Baku is bound to Turkey by alliance, strategic coordination and the principle of “one nation, two states.” At the same time, Azerbaijan has important relations with Israel, built over many years and carrying real weight in security, energy, technology and regional balance.
That is why an Israeli move of this kind creates an uncomfortable dilemma for Baku. Azerbaijan cannot remain indifferent when a deeply sensitive issue for Turkey is used in a political confrontation. But it also cannot automatically damage a strategic partnership that serves Azerbaijan’s national interests.
This is where Azerbaijan’s position should be firm, but pragmatic. Israel has the right to make its own decisions.
But it should also understand that if historical memory is used as a tool against Turkey, Baku will inevitably read it as an unfriendly political signal. Azerbaijan does not have to turn this issue into a full crisis with Israel, but it does have to make clear that Turkey’s interests cannot simply be placed outside the equation.
There is another important question that many prefer to avoid: does Nikol Pashinyan himself actually want this recognition now?
At first glance, any act of international recognition of the Armenian tragedy should look like a diplomatic gain for Yerevan. But today’s Armenia is no longer living only by the logic of diaspora politics and historical resolutions.
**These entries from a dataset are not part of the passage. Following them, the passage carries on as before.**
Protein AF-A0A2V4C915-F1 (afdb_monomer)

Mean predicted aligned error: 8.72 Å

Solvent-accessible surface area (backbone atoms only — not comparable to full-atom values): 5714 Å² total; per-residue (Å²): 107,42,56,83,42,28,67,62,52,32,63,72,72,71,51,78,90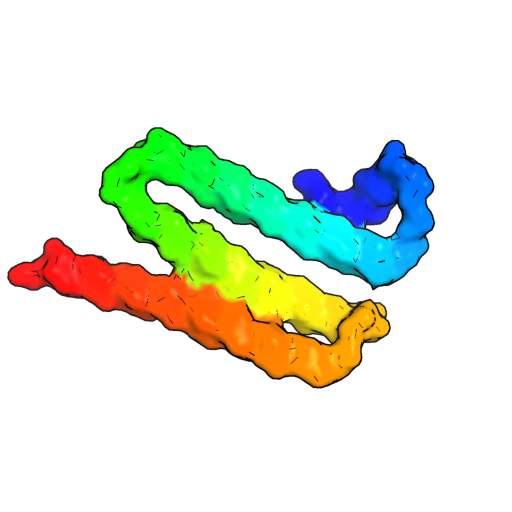,42,76,56,51,38,51,50,39,25,51,52,31,45,51,55,50,45,54,51,52,36,51,55,52,33,70,78,36,80,86,47,72,61,48,60,43,53,41,52,18,50,48,24,41,52,48,17,51,50,46,54,52,30,36,77,70,67,66,39,62,76,73,53,50,59,59,21,50,51,29,36,52,54,14,52,48,38,52,50,52,55,52,54,59,51,58,67,76,76,112

Radius of gyration: 16.53 Å; Cα contacts (8 Å, |Δi|>4): 98; chains: 1; bounding box: 54×21×40 Å

pLDDT: mean 79.25, std 13.0, range [46.94, 92.19]

Structure (mmCIF, N/CA/C/O backbone):
data_AF-A0A2V4C915-F1
#
_entry.id   AF-A0A2V4C915-F1
#
loop_
_atom_site.group_PDB
_atom_site.id
_atom_site.type_symbol
_atom_site.label_atom_id
_atom_site.label_alt_id
_atom_site.label_comp_id
_atom_site.label_asym_id
_atom_site.label_entity_id
_atom_site.label_seq_id
_atom_site.pdbx_PDB_ins_code
_atom_site.Cartn_x
_atom_site.Cartn_y
_atom_site.Cartn_z
_atom_site.occupancy
_atom_site.B_iso_or_equiv
_atom_site.auth_seq_id
_atom_site.auth_comp_id
_atom_site.auth_asym_id
_atom_site.auth_atom_id
_atom_site.pdbx_PDB_model_num
ATOM 1 N N . MET A 1 1 ? 9.969 8.224 2.852 1.00 47.44 1 MET A N 1
ATOM 2 C CA . MET A 1 1 ? 11.131 8.577 2.002 1.00 47.44 1 MET A CA 1
ATOM 3 C C . MET A 1 1 ? 11.300 7.601 0.835 1.00 47.44 1 MET A C 1
ATOM 5 O O . MET A 1 1 ? 11.242 8.047 -0.300 1.00 47.44 1 MET A O 1
ATOM 9 N N . GLN A 1 2 ? 11.384 6.286 1.083 1.00 47.72 2 GLN A N 1
ATOM 10 C CA . GLN A 1 2 ? 11.496 5.248 0.034 1.00 47.72 2 GLN A CA 1
ATOM 11 C C . GLN A 1 2 ? 10.314 5.176 -0.954 1.00 47.72 2 GLN A C 1
ATOM 13 O O . GLN A 1 2 ? 10.513 4.827 -2.108 1.00 47.72 2 GLN A O 1
ATOM 18 N N . VAL A 1 3 ? 9.105 5.557 -0.527 1.00 49.53 3 VAL A N 1
ATOM 19 C CA . VAL A 1 3 ? 7.890 5.577 -1.374 1.00 49.53 3 VAL A CA 1
ATOM 20 C C . VAL A 1 3 ? 7.909 6.695 -2.418 1.00 49.53 3 VAL A C 1
ATOM 22 O O . VAL A 1 3 ? 7.344 6.546 -3.492 1.00 49.53 3 VAL A O 1
ATOM 25 N N . ILE A 1 4 ? 8.532 7.829 -2.087 1.00 53.44 4 ILE A N 1
ATOM 26 C CA . ILE A 1 4 ? 8.424 9.071 -2.868 1.00 53.44 4 ILE A CA 1
ATOM 27 C C . ILE A 1 4 ? 9.625 9.227 -3.804 1.00 53.44 4 ILE A C 1
ATOM 29 O O . ILE A 1 4 ? 9.473 9.741 -4.907 1.00 53.44 4 ILE A O 1
ATOM 33 N N . VAL A 1 5 ? 10.813 8.759 -3.394 1.00 55.62 5 VAL A N 1
ATOM 34 C CA . VAL A 1 5 ? 12.030 8.846 -4.217 1.00 55.62 5 VAL A CA 1
ATOM 35 C C . VAL A 1 5 ? 12.864 7.558 -4.111 1.00 55.62 5 VAL A C 1
ATOM 37 O O . VAL A 1 5 ? 13.894 7.535 -3.431 1.00 55.62 5 VAL A O 1
ATOM 40 N N . PRO A 1 6 ? 12.438 6.463 -4.770 1.00 58.78 6 PRO A N 1
ATOM 41 C CA . PRO A 1 6 ? 13.135 5.176 -4.714 1.00 58.78 6 PRO A CA 1
ATOM 42 C C . PRO A 1 6 ? 14.573 5.278 -5.241 1.00 58.78 6 PRO A C 1
ATOM 44 O O . PRO A 1 6 ? 15.499 4.783 -4.606 1.00 58.78 6 PRO A O 1
ATOM 47 N N . ALA A 1 7 ? 14.770 6.006 -6.346 1.00 58.69 7 ALA A N 1
ATOM 48 C CA . ALA A 1 7 ? 16.055 6.163 -7.032 1.00 58.69 7 ALA A CA 1
ATOM 49 C C . ALA A 1 7 ? 17.146 6.853 -6.187 1.00 58.69 7 ALA A C 1
ATOM 51 O O . ALA A 1 7 ? 18.331 6.555 -6.331 1.00 58.69 7 ALA A O 1
ATOM 52 N N . VAL A 1 8 ? 16.774 7.761 -5.277 1.00 60.06 8 VAL A N 1
ATOM 53 C CA . VAL A 1 8 ? 17.735 8.439 -4.386 1.00 60.06 8 VAL A CA 1
ATOM 54 C C . VAL A 1 8 ? 18.190 7.507 -3.265 1.00 60.06 8 VAL A C 1
ATOM 56 O O . VAL A 1 8 ? 19.376 7.466 -2.948 1.00 60.06 8 VAL A O 1
ATOM 59 N N . VAL A 1 9 ? 17.276 6.712 -2.700 1.00 58.88 9 VAL A N 1
ATOM 60 C CA . VAL A 1 9 ? 17.638 5.700 -1.696 1.00 58.88 9 VAL A CA 1
ATOM 61 C C . VAL A 1 9 ? 18.473 4.588 -2.331 1.00 58.88 9 VAL A C 1
ATOM 63 O O . VAL A 1 9 ? 19.458 4.156 -1.744 1.00 58.88 9 VAL A O 1
ATOM 66 N N . LEU A 1 10 ? 18.125 4.171 -3.547 1.00 56.97 10 LEU A N 1
ATOM 67 C CA . LEU A 1 10 ? 18.862 3.162 -4.304 1.00 56.97 10 LEU A CA 1
ATOM 68 C C . LEU A 1 10 ? 20.305 3.579 -4.611 1.00 56.97 10 LEU A C 1
ATOM 70 O O . LEU A 1 10 ? 21.220 2.791 -4.377 1.00 56.97 10 LEU A O 1
ATOM 74 N N . ASN A 1 11 ? 20.518 4.835 -5.021 1.00 58.59 11 ASN A N 1
ATOM 75 C CA . ASN A 1 11 ? 21.859 5.413 -5.164 1.00 58.59 11 ASN A CA 1
ATOM 76 C C . ASN A 1 11 ? 22.651 5.398 -3.848 1.00 58.59 11 ASN A C 1
ATOM 78 O O . ASN A 1 11 ? 23.856 5.173 -3.858 1.00 58.59 11 ASN A O 1
ATOM 82 N N . PHE A 1 12 ? 21.987 5.627 -2.714 1.00 59.66 12 PHE A N 1
ATOM 83 C CA . PHE A 1 12 ? 22.641 5.665 -1.405 1.00 59.66 12 PHE A CA 1
ATOM 84 C C . PHE A 1 12 ? 22.995 4.268 -0.863 1.00 59.66 12 PHE A C 1
ATOM 86 O O . PHE A 1 12 ? 23.977 4.113 -0.146 1.00 59.66 12 PHE A O 1
ATOM 93 N N . VAL A 1 13 ? 22.207 3.246 -1.211 1.00 60.31 13 VAL A N 1
ATOM 94 C CA . VAL A 1 13 ? 22.409 1.845 -0.789 1.00 60.31 13 VAL A CA 1
ATOM 95 C C . VAL A 1 13 ? 23.324 1.074 -1.762 1.00 60.31 13 VAL A C 1
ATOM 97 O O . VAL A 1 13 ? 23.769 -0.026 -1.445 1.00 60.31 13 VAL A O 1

After the defeat in Karabakh, Pashinyan has been trying to build a new line: peace with Azerbaijan, normalization with Turkey, recognition of Armenia’s real borders and an attempt to pull the country out of old conflict traps.
He has repeatedly signaled that Armenia’s foreign policy should focus not on an endless return to the past, but on statehood, peace and the opening of communications. Armenian officials have also made clear that international recognition of the genocide is not the central priority of Armenia’s foreign policy. Pashinyan has warned that the issue should not become a tool in the hands of outside powers fighting their own battles.
That point is essential.
If Israel recognizes the Armenian genocide not because it has morally arrived at this decision after decades of reflection, but because it wants to hurt Erdogan today, then this is exactly the type of situation Pashinyan himself has warned about. The Armenian tragedy is once again turned into someone else’s diplomatic currency.
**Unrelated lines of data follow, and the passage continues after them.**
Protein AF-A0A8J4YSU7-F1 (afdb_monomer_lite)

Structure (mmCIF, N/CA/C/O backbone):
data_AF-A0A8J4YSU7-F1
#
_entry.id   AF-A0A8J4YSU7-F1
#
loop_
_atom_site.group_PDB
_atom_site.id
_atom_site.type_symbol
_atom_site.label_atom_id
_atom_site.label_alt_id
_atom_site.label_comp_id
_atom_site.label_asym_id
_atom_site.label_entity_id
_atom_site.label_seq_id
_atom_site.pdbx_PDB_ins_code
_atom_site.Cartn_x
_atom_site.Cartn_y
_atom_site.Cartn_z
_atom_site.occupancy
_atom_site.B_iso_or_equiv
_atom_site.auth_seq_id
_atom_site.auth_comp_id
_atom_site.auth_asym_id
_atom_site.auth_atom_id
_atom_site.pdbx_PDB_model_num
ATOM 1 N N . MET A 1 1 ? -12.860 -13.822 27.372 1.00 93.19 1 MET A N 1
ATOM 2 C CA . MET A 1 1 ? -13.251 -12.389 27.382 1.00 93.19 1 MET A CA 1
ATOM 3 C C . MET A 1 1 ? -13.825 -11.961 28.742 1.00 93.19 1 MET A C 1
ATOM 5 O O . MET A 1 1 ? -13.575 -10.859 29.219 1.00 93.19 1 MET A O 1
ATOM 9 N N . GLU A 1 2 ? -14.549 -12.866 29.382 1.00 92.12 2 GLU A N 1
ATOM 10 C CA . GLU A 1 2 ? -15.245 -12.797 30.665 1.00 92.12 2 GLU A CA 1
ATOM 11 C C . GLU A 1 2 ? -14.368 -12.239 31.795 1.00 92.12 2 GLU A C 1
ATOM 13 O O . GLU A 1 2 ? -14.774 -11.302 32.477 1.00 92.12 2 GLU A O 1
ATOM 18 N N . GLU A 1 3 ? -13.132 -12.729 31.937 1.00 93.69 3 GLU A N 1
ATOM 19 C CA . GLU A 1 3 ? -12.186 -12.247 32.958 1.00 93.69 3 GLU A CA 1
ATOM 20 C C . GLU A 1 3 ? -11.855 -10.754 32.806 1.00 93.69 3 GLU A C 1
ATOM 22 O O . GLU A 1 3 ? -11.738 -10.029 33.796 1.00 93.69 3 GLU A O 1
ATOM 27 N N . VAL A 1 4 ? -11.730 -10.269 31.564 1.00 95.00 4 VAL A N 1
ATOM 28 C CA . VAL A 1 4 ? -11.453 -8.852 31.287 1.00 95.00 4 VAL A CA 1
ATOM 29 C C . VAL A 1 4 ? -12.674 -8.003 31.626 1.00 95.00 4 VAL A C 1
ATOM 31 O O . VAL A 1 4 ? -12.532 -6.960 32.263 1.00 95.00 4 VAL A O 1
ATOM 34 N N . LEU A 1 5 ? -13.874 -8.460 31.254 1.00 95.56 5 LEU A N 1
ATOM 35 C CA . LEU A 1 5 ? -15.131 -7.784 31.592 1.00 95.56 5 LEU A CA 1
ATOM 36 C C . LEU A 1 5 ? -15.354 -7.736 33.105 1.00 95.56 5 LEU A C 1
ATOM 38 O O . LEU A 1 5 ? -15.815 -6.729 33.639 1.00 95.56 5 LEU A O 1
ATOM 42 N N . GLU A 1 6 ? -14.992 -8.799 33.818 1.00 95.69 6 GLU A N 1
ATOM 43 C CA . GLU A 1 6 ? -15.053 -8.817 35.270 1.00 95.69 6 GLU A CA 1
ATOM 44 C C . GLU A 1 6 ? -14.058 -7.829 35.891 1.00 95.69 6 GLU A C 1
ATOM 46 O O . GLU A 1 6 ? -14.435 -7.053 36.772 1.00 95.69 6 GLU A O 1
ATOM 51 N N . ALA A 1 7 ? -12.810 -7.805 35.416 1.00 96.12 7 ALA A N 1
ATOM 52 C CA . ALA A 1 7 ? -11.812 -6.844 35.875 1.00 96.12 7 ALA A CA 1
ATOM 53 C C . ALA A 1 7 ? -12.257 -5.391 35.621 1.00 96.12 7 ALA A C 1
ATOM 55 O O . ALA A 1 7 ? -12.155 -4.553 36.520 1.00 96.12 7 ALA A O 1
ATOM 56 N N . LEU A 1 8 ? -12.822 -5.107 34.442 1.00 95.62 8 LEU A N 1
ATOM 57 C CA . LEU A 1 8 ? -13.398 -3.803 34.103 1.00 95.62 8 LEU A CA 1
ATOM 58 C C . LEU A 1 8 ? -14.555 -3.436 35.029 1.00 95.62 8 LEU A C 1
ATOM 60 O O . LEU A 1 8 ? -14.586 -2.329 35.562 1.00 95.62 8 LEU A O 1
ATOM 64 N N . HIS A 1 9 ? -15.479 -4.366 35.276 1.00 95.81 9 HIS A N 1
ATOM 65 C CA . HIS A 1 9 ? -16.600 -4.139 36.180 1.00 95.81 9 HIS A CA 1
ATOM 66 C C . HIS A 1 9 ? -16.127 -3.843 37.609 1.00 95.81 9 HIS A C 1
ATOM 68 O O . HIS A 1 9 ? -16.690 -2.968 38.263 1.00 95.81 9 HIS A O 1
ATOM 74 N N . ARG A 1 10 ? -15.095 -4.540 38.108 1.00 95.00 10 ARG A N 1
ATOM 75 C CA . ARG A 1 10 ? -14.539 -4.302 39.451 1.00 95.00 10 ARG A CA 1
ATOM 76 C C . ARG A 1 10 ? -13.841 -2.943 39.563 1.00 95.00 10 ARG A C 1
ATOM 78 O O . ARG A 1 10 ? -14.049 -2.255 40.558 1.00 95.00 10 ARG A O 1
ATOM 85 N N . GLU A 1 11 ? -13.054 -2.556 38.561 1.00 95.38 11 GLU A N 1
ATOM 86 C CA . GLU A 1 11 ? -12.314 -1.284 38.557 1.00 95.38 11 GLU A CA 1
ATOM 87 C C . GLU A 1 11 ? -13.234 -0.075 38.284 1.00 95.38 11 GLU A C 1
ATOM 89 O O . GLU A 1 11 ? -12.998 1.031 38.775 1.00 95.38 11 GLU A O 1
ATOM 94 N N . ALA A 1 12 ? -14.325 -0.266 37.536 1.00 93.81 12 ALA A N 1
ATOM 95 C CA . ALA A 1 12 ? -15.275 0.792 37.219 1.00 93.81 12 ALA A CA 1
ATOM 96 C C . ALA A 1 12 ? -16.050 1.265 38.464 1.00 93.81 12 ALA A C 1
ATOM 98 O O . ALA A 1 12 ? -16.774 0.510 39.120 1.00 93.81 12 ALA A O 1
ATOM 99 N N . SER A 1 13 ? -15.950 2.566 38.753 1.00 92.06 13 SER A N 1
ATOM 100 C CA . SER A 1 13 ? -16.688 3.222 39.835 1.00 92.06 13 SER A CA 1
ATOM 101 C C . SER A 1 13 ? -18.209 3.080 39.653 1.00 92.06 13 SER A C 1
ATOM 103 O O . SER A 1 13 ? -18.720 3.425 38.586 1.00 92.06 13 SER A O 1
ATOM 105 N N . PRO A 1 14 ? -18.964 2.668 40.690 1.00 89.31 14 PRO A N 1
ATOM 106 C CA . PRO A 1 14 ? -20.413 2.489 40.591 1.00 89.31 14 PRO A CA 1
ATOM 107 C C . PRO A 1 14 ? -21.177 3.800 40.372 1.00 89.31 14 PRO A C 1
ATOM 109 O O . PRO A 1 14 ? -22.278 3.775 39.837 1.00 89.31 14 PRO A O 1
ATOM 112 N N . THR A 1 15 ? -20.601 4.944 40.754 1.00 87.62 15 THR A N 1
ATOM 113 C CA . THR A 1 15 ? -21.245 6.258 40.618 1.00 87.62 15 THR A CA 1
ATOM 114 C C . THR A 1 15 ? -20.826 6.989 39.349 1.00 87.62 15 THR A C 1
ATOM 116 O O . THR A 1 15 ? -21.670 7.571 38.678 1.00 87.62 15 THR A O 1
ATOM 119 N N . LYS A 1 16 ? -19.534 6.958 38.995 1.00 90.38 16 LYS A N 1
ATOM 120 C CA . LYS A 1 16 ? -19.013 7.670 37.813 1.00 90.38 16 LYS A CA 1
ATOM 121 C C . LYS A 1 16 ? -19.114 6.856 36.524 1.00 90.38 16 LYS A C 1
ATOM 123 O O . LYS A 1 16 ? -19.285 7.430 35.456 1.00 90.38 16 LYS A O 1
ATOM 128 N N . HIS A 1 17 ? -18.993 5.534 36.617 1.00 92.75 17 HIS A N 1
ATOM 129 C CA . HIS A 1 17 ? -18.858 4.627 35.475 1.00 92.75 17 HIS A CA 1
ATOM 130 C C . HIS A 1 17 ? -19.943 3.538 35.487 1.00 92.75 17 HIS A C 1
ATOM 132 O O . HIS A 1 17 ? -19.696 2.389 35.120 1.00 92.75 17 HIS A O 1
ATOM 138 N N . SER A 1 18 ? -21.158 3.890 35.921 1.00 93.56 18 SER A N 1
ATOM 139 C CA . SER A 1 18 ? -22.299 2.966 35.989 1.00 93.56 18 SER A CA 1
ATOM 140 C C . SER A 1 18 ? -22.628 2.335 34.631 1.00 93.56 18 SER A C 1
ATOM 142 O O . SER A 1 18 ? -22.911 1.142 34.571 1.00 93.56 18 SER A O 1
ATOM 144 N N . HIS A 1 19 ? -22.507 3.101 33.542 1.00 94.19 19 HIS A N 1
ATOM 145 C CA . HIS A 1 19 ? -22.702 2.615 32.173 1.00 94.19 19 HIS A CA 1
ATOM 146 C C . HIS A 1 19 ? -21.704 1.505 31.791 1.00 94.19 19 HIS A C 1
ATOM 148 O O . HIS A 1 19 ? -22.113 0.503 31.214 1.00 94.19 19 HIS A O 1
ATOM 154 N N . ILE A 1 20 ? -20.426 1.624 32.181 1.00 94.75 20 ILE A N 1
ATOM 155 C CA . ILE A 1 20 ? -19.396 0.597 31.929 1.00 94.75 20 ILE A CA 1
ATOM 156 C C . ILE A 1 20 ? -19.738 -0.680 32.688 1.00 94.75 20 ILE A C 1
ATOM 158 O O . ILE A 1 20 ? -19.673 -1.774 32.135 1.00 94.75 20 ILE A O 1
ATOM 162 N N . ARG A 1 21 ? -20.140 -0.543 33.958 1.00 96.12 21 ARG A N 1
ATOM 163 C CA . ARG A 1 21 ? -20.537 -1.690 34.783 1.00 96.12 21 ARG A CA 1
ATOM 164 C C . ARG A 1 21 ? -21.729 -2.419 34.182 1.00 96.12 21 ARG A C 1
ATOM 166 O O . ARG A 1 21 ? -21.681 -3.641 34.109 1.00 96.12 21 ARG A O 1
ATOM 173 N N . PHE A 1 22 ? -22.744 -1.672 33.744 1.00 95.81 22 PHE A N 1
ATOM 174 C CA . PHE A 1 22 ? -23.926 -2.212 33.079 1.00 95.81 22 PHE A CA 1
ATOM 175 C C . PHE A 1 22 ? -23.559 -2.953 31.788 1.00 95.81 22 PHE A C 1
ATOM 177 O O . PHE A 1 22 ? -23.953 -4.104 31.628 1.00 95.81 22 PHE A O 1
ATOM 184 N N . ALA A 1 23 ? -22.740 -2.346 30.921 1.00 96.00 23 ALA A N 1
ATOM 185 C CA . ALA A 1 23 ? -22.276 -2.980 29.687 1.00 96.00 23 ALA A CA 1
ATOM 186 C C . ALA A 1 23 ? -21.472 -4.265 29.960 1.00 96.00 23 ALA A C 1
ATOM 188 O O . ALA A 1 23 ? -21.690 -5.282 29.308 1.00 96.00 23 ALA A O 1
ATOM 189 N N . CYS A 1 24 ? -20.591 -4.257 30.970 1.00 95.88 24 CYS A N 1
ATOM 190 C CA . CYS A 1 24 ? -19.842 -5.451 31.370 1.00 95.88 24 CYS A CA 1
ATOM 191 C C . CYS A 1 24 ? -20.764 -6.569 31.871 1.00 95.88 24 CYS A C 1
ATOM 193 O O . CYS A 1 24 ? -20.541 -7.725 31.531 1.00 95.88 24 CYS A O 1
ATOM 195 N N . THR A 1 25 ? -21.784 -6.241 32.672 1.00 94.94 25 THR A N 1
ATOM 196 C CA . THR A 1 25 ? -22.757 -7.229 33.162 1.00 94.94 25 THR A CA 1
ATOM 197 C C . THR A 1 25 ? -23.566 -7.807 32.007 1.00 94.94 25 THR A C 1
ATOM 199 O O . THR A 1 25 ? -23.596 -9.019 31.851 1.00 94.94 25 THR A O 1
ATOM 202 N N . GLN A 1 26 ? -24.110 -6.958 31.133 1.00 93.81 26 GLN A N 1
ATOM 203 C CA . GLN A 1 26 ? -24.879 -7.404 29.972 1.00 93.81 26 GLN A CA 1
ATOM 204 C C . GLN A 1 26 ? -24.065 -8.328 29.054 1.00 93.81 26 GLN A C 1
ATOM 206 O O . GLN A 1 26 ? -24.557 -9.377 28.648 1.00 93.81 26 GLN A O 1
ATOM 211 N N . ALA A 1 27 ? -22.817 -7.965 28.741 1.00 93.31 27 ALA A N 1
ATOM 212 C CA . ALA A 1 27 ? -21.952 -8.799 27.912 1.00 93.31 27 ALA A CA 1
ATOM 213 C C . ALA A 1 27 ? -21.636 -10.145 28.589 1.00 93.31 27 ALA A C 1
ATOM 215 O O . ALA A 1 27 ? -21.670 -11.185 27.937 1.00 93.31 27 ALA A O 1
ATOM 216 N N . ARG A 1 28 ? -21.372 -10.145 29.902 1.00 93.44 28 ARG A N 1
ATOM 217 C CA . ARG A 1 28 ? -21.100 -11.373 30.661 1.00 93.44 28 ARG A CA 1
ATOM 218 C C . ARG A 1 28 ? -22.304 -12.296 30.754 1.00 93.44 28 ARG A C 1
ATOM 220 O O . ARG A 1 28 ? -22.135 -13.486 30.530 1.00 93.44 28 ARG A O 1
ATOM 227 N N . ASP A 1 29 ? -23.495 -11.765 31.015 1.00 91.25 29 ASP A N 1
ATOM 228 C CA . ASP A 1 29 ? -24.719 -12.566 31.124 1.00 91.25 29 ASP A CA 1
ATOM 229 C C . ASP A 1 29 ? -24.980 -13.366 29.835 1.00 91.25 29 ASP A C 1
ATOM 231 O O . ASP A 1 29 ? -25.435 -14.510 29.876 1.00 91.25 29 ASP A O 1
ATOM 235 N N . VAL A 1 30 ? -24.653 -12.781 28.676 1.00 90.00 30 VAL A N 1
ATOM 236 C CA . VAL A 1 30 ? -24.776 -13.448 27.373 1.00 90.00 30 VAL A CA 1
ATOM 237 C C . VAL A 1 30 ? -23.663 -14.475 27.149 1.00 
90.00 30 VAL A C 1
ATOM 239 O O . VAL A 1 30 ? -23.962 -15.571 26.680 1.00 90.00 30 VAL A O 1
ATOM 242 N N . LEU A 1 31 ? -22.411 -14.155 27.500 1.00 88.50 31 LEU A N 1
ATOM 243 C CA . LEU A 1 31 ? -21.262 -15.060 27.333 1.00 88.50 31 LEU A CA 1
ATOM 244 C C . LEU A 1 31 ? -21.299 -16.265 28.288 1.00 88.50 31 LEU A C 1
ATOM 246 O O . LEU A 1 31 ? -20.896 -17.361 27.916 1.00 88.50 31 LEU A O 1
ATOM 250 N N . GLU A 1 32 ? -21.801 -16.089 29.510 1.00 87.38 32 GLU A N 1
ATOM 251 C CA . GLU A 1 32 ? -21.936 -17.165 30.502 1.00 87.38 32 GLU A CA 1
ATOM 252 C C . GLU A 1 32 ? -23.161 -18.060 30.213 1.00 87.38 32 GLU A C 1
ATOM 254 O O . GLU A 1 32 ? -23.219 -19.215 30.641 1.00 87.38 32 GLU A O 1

For the Armenian diaspora, this may look like a victory. For the opposition in Yerevan, it may become another opportunity to pressure Pashinyan and accuse him of making concessions to Turkey and Azerbaijan. But for Pashinyan himself, who is trying to normalize relations with Turkey and complete a peace process with Baku, such a move may be more of a problem than a gift.
That is the paradox of the moment. By trying to punish Turkey, Israel may complicate not only its relations with Ankara, but also the fragile regional architecture in which Azerbaijan, Turkey and Armenia have come closer than they have in decades to a real conversation about the future.
Historical memory should not be used as a bargaining chip. But in world politics, it too often becomes exactly that. The United States avoided official recognition for decades until relations with Turkey deteriorated. Israel avoided the issue for decades while Turkey remained useful as a partner. Now, when ties with Ankara are badly damaged, moral duty has suddenly become less costly than political silence.
None of this erases the pain of the Armenian people. But it does require honesty. This is not only about memory. It is also about geopolitics.
For Turkey, it is a challenge. For Azerbaijan, it is a diplomatic test. For Armenia, it is a dangerous temptation to become not a subject of regional politics, but once again a pretext in someone else’s game.
And perhaps the main question today is this: if even Pashinyan is trying to move Armenia out of the prison of old symbolic wars, why are outside players trying to drag the region back into the same trap?